> WHAT YOU HAVE TO DO
Entries follow. Give back exactly the lines starting at the one containing "ATOM 37 C CA" and ending at the one containing "ATOM 40 O O", and no other lines.
Segment Start: DATA EXTRACT
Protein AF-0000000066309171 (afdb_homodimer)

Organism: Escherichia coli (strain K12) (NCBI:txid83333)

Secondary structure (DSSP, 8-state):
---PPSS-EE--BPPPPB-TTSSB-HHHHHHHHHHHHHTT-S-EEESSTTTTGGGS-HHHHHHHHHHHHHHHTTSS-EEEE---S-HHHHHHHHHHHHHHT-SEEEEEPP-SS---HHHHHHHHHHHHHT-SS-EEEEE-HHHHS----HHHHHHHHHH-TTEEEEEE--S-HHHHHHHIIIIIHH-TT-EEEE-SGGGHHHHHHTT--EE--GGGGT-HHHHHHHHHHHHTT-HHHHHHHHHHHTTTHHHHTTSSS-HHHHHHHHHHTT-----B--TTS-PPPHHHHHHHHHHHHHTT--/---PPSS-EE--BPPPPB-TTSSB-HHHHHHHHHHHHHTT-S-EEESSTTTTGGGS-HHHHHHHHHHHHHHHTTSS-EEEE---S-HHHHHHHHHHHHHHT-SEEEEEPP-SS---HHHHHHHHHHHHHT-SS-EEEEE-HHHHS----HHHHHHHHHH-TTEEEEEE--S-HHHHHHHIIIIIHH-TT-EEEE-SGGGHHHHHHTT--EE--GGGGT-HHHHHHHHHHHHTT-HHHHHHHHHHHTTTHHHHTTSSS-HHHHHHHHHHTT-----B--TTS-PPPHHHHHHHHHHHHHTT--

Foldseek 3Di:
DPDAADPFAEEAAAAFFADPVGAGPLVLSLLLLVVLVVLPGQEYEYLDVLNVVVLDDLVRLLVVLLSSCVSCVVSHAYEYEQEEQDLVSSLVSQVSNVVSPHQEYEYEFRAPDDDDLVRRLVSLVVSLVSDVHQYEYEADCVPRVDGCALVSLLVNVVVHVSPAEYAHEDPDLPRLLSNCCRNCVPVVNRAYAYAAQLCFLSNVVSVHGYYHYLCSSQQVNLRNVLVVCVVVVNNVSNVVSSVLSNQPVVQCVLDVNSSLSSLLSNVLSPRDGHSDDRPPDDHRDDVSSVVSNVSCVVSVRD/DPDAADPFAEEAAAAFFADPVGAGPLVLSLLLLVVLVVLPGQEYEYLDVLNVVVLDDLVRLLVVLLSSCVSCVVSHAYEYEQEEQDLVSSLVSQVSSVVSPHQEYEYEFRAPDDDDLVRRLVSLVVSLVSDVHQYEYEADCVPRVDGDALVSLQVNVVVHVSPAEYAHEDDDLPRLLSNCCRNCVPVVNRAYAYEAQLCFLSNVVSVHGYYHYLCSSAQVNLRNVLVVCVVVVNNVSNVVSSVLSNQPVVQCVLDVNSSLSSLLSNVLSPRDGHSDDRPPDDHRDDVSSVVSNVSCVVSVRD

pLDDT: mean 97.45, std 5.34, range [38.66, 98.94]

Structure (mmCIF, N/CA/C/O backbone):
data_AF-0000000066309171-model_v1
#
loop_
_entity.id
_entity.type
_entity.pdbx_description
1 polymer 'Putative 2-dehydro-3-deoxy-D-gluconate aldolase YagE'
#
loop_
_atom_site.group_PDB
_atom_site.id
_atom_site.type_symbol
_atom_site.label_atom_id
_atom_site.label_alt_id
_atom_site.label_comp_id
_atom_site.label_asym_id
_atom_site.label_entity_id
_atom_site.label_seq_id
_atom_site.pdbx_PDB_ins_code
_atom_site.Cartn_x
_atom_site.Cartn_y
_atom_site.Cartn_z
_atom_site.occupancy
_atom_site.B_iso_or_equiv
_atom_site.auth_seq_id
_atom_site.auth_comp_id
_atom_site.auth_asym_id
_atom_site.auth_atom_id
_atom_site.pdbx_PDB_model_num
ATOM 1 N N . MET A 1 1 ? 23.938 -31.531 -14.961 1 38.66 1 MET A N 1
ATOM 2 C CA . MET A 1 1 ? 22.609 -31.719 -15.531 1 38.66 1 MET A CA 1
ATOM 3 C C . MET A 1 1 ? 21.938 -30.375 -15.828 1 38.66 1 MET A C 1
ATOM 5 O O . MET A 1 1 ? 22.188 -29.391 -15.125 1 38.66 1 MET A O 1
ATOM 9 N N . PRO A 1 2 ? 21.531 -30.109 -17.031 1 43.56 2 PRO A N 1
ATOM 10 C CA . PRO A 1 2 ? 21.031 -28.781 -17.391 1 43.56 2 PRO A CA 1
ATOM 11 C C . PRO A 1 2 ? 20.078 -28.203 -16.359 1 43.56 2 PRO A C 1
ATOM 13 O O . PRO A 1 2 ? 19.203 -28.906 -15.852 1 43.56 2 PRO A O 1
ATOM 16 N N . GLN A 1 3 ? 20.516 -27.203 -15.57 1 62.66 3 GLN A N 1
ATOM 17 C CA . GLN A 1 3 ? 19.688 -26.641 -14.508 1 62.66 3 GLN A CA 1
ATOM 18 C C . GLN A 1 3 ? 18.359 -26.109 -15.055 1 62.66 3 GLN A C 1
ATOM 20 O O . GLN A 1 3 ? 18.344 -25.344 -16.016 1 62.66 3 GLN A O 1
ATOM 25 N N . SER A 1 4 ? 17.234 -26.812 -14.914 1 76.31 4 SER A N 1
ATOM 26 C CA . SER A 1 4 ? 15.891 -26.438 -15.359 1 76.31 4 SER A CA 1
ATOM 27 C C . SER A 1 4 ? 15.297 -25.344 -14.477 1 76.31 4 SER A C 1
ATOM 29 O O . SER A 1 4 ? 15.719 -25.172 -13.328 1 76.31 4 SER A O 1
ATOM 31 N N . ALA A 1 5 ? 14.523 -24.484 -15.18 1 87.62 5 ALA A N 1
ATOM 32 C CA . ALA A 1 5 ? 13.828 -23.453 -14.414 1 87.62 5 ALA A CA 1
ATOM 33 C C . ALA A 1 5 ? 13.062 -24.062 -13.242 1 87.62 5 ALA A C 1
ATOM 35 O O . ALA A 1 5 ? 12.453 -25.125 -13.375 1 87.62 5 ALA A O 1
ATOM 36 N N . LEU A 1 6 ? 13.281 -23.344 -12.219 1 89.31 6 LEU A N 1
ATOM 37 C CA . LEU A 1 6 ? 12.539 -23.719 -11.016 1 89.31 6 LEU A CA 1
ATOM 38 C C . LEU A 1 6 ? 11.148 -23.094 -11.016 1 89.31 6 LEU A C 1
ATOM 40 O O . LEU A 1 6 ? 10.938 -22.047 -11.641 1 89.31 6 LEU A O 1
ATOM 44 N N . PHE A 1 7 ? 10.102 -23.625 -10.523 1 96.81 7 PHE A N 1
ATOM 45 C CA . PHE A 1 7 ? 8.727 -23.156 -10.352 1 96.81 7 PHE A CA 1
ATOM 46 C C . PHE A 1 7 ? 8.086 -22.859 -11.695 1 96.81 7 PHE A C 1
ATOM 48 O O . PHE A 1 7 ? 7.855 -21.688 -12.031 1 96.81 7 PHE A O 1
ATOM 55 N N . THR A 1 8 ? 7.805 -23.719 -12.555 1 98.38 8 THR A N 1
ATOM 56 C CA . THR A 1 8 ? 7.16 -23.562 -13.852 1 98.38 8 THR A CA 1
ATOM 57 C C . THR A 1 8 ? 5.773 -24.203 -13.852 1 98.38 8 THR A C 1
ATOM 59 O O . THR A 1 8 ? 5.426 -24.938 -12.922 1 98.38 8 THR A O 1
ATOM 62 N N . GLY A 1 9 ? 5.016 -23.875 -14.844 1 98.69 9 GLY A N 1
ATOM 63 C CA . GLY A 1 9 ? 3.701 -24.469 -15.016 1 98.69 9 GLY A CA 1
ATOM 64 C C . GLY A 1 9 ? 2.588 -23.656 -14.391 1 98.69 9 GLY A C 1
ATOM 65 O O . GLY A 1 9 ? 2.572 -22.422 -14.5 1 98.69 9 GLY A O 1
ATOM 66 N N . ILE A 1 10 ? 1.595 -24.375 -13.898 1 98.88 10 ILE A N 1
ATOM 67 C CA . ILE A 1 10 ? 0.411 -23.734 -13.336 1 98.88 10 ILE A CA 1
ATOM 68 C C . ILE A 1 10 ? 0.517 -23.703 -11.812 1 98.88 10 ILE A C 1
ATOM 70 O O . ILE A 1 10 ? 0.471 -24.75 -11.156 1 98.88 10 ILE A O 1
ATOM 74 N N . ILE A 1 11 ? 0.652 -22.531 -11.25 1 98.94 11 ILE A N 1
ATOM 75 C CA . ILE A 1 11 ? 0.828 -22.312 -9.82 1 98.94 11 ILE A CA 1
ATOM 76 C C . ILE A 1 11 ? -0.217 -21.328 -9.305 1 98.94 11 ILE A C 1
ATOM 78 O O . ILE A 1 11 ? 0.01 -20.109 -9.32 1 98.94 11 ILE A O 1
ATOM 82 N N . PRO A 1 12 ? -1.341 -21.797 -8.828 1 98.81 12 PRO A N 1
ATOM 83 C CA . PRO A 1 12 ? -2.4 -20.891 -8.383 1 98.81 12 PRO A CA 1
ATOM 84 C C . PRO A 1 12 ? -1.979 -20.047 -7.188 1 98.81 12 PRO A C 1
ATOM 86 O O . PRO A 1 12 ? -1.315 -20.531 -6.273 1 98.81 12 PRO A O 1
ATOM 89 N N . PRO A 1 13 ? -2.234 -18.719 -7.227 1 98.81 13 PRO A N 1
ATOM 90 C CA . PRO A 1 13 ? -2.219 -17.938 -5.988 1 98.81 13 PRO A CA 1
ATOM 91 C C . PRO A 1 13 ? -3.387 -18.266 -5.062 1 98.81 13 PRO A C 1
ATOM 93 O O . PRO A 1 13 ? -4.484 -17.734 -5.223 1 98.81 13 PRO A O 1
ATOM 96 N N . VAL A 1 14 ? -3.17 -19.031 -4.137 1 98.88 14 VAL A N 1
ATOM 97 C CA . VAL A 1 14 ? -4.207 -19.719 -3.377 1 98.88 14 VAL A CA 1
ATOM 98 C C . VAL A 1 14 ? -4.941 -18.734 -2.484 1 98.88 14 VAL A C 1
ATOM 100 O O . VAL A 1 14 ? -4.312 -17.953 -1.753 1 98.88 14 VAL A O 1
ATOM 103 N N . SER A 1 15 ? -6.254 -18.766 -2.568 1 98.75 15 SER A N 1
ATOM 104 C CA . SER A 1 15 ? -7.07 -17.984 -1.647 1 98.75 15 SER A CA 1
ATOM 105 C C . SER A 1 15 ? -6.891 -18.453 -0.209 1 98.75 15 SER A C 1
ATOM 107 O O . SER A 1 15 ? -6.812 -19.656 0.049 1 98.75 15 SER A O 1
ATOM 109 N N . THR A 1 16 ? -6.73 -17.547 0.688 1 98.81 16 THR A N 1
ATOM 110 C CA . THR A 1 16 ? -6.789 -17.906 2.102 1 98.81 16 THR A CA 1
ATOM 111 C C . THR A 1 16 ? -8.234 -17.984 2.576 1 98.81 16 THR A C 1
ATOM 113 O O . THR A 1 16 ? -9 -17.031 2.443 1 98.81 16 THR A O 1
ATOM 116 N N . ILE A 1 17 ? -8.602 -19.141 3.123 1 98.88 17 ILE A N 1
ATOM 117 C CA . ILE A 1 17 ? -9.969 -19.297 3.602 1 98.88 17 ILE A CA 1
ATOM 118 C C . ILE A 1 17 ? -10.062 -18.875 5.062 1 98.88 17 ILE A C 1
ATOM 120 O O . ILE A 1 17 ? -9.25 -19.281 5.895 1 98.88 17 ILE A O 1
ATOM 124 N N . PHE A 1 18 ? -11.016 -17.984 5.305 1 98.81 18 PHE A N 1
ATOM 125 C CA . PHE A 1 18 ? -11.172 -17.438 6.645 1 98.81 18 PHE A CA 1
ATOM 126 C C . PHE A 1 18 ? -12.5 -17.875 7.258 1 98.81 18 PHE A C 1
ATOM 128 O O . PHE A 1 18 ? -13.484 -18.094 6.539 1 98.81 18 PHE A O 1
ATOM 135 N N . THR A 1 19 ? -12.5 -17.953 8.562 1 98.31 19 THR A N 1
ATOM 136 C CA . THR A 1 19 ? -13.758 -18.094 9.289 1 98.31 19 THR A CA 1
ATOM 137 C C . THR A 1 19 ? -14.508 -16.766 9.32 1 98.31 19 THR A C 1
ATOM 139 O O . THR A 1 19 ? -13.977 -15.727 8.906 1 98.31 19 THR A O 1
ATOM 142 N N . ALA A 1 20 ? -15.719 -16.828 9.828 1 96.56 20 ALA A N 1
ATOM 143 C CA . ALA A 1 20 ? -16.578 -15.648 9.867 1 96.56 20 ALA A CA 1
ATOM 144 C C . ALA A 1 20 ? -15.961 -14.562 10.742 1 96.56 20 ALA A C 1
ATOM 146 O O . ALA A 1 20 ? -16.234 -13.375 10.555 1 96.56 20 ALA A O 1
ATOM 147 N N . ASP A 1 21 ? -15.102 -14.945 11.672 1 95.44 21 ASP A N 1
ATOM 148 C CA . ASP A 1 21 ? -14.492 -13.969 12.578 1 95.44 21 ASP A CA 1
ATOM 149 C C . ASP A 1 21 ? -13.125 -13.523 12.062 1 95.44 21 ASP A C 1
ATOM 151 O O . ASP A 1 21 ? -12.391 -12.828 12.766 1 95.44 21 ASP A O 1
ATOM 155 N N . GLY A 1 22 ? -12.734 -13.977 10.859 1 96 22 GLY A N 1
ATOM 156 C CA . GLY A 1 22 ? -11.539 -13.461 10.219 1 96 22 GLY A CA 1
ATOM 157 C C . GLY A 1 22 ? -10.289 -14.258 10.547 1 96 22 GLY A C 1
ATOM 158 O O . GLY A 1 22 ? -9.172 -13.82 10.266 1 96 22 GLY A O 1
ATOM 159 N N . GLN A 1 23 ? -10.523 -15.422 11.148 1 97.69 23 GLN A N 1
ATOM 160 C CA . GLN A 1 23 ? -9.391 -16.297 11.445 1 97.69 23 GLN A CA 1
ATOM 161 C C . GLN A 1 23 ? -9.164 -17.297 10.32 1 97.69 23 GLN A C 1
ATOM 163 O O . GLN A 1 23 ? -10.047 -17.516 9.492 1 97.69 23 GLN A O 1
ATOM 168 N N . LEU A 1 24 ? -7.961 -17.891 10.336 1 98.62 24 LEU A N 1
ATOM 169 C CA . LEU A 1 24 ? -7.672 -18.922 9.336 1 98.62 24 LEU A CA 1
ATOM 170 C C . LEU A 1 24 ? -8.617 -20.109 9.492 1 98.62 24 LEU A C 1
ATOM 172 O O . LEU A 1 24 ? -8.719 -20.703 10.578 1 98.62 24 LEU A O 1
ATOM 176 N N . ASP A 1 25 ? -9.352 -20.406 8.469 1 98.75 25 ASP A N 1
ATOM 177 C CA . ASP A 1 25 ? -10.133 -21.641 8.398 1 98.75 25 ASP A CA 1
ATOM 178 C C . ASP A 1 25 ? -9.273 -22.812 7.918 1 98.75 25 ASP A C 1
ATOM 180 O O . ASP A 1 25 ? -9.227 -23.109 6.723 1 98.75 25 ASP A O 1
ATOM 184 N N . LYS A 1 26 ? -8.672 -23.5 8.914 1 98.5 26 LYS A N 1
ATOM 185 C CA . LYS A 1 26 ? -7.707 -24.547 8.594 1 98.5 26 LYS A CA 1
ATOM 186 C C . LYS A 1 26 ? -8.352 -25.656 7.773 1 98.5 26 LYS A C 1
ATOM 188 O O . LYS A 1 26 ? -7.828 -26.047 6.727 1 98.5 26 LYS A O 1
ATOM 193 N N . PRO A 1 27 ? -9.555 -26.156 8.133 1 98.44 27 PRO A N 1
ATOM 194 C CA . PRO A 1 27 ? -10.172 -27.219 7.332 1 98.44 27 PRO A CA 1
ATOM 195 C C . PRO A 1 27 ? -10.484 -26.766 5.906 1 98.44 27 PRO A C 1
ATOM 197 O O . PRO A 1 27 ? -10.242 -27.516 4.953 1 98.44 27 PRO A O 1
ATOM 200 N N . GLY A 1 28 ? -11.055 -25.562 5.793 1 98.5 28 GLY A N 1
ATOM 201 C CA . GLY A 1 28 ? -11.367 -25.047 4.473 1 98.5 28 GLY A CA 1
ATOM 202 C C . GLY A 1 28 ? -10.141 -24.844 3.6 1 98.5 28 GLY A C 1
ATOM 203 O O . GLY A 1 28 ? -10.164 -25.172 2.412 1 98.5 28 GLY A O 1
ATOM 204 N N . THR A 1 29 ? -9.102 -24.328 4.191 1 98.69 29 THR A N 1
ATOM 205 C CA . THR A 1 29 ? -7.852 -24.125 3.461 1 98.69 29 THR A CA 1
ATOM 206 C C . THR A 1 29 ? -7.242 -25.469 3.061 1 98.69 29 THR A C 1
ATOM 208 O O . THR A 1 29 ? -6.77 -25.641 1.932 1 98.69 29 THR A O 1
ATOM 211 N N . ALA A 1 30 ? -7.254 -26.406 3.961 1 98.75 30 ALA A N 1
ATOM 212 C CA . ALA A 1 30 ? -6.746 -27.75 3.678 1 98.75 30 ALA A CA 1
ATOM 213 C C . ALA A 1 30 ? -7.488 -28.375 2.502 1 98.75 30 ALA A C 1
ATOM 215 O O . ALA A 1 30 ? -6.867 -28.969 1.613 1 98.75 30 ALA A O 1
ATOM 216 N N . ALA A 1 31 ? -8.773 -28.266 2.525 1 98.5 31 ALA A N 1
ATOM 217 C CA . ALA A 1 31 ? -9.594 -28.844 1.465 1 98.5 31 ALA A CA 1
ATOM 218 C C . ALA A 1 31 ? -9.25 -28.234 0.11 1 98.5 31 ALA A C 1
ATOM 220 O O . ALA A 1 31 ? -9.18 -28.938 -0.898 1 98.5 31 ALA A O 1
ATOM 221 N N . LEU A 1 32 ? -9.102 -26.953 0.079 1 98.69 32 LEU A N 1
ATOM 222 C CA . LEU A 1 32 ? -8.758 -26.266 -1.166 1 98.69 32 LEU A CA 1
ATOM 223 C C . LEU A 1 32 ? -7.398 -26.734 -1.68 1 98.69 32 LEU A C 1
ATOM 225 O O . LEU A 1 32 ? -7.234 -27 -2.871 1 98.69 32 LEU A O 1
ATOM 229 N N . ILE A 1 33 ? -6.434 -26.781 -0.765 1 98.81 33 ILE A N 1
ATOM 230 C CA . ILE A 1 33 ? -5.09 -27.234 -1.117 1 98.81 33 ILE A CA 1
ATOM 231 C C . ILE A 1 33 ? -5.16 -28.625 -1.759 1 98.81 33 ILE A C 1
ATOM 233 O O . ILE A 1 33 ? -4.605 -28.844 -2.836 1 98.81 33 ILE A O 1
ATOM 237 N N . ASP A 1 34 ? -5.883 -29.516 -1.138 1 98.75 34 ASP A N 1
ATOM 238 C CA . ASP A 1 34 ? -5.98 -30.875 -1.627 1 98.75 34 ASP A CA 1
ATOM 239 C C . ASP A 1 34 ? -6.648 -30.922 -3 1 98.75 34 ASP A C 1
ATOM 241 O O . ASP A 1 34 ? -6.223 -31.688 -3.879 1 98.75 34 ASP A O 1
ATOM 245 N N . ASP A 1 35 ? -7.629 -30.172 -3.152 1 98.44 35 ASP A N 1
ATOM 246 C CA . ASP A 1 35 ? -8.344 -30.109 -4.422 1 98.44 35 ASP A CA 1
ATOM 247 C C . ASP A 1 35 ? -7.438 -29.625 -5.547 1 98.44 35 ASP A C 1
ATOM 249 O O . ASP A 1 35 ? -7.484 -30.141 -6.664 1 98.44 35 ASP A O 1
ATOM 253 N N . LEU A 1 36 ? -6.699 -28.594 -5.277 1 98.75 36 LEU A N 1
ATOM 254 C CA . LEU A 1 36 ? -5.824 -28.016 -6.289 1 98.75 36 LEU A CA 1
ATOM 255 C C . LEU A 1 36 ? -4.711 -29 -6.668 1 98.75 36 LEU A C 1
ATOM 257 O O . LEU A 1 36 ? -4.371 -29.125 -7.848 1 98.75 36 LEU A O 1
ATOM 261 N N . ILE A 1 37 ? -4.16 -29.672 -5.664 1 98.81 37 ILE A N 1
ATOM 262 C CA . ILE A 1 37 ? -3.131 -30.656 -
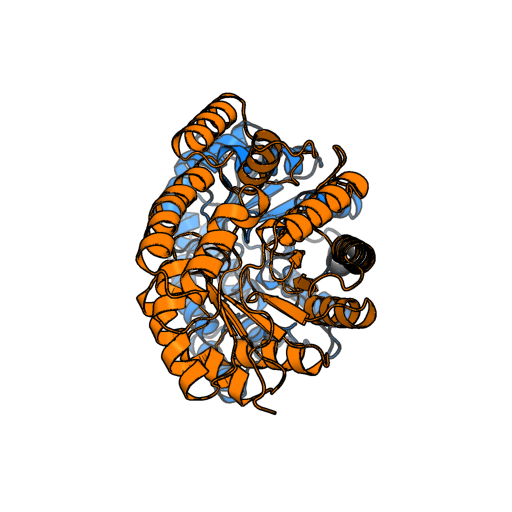5.934 1 98.81 37 ILE A CA 1
ATOM 263 C C . ILE A 1 37 ? -3.717 -31.797 -6.77 1 98.81 37 ILE A C 1
ATOM 265 O O . ILE A 1 37 ? -3.104 -32.25 -7.738 1 98.81 37 ILE A O 1
ATOM 269 N N . LYS A 1 38 ? -4.902 -32.219 -6.41 1 98.44 38 LYS A N 1
ATOM 270 C CA . LYS A 1 38 ? -5.586 -33.281 -7.156 1 98.44 38 LYS A CA 1
ATOM 271 C C . LYS A 1 38 ? -5.832 -32.875 -8.602 1 98.44 38 LYS A C 1
ATOM 273 O O . LYS A 1 38 ? -5.773 -33.688 -9.516 1 98.44 38 LYS A O 1
ATOM 278 N N . ALA A 1 39 ? -6.035 -31.594 -8.844 1 98.12 39 ALA A N 1
ATOM 279 C CA . ALA A 1 39 ? -6.328 -31.062 -10.164 1 98.12 39 ALA A CA 1
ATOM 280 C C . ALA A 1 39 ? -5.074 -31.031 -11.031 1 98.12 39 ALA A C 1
Segment End: DATA EXTRACT
> EXPECTED ANSWER
ATOM 37 C CA . LEU A 1 6 ? 12.539 -23.719 -11.016 1 89.31 6 LEU A CA 1
ATOM 38 C C . LEU A 1 6 ? 11.148 -23.094 -11.016 1 89.31 6 LEU A C 1
ATOM 40 O O . LEU A 1 6 ? 10.938 -22.047 -11.641 1 89.31 6 LEU A O 1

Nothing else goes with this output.